__Your instructions__. From the data below, set down exactly the lines between the one holding "ATOM 119 C C" and the one holding "ATOM 130 C C", inclusive, and no others.

__Data shown__.
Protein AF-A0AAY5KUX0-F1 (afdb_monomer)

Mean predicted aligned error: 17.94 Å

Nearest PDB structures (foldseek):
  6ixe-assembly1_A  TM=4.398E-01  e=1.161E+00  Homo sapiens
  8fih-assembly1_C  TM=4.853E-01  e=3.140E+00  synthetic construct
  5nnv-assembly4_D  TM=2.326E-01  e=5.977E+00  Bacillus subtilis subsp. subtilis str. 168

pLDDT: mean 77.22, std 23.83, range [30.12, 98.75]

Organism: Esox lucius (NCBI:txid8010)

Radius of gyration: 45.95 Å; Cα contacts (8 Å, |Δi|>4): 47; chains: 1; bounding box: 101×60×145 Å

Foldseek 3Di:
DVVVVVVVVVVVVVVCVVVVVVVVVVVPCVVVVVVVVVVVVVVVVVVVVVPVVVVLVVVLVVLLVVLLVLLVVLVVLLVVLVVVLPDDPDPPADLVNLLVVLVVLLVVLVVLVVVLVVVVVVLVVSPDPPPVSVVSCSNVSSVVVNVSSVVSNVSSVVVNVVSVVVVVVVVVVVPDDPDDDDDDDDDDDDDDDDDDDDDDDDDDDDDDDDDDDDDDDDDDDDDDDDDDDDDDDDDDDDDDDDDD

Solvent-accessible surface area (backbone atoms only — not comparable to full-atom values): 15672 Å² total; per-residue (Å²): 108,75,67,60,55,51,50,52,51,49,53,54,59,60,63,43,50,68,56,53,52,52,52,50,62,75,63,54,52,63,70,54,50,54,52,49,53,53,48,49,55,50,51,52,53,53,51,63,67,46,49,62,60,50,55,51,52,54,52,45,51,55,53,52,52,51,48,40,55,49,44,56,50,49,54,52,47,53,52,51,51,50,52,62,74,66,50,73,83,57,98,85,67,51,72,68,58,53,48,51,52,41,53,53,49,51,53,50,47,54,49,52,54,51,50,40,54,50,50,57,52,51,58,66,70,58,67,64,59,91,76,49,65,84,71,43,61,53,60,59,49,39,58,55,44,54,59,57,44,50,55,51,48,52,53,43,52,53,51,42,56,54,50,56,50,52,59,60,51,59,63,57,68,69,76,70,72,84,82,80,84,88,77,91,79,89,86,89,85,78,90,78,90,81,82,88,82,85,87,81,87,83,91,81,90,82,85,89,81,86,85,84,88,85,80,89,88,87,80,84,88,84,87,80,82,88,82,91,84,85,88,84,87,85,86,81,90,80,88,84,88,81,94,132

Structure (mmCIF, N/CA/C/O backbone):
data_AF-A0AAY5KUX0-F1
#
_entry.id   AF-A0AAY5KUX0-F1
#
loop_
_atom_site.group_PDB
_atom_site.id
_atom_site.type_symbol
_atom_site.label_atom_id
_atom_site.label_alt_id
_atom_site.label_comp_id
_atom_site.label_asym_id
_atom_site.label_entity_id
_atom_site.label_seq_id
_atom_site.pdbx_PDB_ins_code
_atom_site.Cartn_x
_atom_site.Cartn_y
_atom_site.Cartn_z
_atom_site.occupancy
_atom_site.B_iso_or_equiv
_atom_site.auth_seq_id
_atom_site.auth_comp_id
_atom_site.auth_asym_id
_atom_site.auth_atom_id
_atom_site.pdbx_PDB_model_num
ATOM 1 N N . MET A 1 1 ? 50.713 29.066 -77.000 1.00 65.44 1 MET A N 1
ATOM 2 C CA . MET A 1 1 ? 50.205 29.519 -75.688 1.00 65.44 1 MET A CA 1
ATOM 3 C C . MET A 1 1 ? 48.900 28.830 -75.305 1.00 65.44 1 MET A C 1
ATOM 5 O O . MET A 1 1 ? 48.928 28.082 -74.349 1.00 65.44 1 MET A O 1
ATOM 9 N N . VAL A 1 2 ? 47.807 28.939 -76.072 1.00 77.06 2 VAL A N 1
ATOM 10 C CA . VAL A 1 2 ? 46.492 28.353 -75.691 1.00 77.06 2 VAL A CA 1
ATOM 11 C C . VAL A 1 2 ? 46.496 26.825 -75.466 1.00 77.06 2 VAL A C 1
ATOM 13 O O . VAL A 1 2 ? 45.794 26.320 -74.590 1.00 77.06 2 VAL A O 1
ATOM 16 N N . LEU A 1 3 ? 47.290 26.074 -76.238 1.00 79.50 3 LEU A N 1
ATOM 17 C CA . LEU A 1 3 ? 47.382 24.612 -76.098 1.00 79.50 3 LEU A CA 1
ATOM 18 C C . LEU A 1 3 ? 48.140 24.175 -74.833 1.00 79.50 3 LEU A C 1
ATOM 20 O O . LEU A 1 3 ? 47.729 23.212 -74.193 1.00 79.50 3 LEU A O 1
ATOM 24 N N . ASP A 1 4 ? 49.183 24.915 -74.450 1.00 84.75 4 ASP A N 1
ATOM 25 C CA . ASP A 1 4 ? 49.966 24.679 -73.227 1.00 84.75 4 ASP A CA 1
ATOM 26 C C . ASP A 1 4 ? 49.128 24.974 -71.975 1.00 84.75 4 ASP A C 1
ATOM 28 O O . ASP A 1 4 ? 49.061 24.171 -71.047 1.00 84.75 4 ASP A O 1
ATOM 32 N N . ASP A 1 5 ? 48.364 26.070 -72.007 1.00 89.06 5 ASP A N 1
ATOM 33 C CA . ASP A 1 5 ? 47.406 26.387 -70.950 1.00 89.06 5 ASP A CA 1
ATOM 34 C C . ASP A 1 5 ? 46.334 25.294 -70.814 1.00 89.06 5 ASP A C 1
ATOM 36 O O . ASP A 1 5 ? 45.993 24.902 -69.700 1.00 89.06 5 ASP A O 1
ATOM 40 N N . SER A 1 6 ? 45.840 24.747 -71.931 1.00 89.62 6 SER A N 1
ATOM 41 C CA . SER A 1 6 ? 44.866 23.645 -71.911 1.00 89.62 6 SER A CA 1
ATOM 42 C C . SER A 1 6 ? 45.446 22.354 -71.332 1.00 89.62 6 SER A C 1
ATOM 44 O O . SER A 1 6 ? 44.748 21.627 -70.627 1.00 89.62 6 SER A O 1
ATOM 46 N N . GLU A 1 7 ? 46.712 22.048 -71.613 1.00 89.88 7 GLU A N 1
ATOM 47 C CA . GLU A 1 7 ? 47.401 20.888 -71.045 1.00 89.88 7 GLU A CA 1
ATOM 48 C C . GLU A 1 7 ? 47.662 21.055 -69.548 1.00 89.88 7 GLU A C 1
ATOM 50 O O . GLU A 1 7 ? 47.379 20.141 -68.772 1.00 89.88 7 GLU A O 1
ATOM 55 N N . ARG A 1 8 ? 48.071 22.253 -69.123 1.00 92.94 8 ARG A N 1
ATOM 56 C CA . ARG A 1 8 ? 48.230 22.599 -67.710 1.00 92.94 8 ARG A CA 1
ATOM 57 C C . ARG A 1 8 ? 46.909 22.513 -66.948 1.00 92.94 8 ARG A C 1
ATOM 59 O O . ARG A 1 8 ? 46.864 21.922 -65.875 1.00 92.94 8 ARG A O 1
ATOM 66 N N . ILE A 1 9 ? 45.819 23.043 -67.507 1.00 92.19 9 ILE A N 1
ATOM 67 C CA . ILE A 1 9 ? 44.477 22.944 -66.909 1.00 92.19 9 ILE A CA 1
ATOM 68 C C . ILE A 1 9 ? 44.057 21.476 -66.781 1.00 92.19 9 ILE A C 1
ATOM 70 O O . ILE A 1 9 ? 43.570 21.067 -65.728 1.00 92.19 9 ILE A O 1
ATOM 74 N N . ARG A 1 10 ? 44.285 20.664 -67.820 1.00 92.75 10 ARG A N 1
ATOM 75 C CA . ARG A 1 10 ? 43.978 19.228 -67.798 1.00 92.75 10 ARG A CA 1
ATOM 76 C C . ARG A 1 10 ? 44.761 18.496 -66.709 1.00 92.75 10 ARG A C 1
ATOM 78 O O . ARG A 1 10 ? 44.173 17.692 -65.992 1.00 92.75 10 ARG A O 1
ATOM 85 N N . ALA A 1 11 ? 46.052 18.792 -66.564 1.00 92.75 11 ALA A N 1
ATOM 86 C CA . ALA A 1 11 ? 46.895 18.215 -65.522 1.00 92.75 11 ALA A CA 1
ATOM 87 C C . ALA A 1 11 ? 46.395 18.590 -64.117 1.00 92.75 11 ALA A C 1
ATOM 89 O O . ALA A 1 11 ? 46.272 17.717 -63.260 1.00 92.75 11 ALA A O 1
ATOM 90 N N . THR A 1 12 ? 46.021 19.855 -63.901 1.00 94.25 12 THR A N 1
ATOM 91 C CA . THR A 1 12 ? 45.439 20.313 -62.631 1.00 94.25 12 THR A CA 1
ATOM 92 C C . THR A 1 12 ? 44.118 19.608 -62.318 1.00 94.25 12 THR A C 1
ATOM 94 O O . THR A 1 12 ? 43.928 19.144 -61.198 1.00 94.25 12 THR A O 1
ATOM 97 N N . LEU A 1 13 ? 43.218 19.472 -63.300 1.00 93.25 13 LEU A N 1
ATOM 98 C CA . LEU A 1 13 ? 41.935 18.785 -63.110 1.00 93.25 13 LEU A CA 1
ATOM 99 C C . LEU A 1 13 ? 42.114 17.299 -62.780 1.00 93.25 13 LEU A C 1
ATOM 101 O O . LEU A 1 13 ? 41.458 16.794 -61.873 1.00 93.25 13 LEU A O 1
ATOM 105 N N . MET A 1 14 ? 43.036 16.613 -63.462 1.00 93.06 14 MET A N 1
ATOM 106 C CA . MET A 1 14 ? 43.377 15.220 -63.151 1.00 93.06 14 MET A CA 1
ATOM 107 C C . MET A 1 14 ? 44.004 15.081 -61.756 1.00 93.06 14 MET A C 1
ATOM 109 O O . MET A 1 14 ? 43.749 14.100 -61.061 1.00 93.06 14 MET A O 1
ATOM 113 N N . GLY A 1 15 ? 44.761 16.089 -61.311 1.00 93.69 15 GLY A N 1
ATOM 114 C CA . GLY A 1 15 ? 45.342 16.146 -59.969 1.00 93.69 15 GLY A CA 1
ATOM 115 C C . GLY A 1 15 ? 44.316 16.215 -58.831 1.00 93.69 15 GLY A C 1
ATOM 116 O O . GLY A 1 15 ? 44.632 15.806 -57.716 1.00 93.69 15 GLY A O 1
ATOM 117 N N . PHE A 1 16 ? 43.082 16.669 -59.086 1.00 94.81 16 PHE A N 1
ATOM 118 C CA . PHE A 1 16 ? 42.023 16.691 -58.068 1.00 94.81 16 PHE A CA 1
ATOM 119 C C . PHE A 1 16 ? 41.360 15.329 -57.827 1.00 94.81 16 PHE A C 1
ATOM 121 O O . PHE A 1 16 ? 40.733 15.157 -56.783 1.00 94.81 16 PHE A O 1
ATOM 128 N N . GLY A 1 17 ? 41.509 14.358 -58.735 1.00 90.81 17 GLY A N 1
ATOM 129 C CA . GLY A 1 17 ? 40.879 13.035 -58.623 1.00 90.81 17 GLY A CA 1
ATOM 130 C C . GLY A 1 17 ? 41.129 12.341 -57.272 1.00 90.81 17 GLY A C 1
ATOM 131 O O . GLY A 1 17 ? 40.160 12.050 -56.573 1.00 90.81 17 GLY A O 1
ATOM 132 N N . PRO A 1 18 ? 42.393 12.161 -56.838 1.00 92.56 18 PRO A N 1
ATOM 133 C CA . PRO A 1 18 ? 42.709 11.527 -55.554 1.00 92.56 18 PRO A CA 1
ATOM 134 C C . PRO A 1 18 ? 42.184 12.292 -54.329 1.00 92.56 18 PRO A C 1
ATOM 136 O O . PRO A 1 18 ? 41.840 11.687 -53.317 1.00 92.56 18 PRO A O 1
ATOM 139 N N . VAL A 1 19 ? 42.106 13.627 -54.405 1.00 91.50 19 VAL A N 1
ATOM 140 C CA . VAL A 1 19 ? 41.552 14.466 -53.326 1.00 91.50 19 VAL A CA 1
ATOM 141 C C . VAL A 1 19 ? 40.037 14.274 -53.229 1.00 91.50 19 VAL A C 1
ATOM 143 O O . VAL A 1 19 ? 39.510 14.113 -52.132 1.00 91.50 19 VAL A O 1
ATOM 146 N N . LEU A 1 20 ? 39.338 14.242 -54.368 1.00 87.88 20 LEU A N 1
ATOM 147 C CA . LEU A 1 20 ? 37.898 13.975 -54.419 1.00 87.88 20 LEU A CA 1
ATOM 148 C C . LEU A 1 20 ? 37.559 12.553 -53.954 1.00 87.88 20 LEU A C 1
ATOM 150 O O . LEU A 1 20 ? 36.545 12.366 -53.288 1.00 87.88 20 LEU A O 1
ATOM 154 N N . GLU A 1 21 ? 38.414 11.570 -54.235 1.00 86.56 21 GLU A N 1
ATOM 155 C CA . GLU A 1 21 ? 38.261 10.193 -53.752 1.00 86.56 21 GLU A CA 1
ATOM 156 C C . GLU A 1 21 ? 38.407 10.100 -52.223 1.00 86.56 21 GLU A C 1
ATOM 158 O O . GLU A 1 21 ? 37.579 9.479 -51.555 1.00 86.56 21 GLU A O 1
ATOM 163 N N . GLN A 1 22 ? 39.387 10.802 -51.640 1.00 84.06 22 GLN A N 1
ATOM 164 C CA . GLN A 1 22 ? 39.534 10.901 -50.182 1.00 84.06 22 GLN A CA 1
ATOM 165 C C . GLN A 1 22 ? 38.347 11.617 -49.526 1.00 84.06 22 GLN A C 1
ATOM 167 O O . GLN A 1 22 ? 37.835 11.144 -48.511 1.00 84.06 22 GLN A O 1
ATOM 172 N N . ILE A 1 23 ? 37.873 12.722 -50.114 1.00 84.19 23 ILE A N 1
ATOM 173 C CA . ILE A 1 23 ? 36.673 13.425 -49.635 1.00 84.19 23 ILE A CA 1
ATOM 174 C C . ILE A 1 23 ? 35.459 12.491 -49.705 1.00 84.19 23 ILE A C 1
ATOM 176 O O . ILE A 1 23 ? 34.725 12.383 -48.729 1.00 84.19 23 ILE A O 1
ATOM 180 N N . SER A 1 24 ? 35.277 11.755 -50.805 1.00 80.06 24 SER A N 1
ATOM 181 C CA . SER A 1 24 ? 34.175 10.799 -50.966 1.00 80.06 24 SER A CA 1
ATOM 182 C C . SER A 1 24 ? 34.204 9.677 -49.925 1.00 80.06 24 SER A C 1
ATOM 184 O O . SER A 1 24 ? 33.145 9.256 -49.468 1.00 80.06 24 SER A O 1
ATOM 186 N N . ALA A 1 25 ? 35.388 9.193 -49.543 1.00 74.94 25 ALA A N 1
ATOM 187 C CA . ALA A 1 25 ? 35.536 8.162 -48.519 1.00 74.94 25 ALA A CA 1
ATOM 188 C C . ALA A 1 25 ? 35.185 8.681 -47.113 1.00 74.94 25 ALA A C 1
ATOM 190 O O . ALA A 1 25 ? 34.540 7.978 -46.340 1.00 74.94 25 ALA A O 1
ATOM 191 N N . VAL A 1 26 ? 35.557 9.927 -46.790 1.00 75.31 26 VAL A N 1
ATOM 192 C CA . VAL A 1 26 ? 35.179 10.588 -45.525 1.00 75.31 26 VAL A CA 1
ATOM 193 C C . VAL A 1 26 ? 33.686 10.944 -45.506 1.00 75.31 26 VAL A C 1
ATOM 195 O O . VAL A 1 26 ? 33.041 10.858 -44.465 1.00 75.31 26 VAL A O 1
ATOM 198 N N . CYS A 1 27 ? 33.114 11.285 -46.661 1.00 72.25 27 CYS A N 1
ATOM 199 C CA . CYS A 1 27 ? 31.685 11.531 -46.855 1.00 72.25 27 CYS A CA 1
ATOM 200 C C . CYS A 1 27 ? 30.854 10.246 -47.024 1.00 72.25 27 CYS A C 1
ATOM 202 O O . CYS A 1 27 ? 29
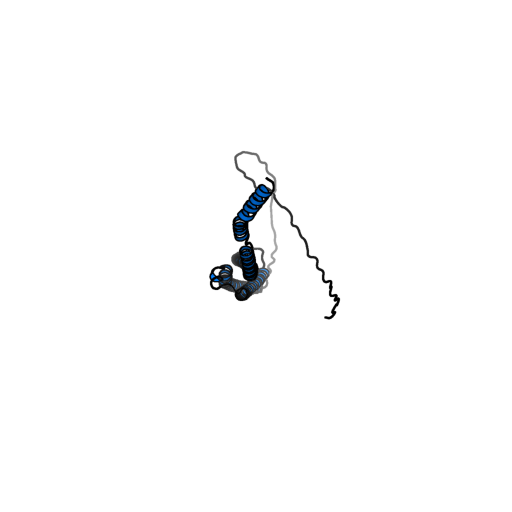.682 10.336 -47.392 1.00 72.25 27 CYS A O 1
ATOM 204 N N . HIS A 1 28 ? 31.411 9.056 -46.766 1.00 70.75 28 HIS A N 1
ATOM 205 C CA . HIS A 1 28 ? 30.652 7.808 -46.797 1.00 70.75 28 HIS A CA 1
ATOM 206 C C . HIS A 1 28 ? 29.736 7.706 -45.562 1.00 70.75 28 HIS A C 1
ATOM 208 O O . HIS A 1 28 ? 30.043 7.060 -44.563 1.00 70.75 28 HIS A O 1
ATOM 214 N N . ILE A 1 29 ? 28.610 8.417 -45.635 1.00 81.38 29 ILE A N 1
ATOM 215 C CA . ILE A 1 29 ? 27.642 8.626 -44.551 1.00 81.38 29 ILE A CA 1
ATOM 216 C C . ILE A 1 29 ? 26.776 7.376 -44.303 1.00 81.38 29 ILE A C 1
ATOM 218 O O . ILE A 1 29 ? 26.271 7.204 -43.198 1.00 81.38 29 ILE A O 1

__Solution__.
ATOM 119 C C . PHE A 1 16 ? 41.360 15.329 -57.827 1.00 94.81 16 PHE A C 1
ATOM 121 O O . PHE A 1 16 ? 40.733 15.157 -56.783 1.00 94.81 16 PHE A O 1
ATOM 128 N N . GLY A 1 17 ? 41.509 14.358 -58.735 1.00 90.81 17 GLY A N 1
ATOM 129 C CA . GLY A 1 17 ? 40.879 13.035 -58.623 1.00 90.81 17 GLY A CA 1
ATOM 130 C C . GLY A 1 17 ? 41.129 12.341 -57.272 1.00 90.81 17 GLY A C 1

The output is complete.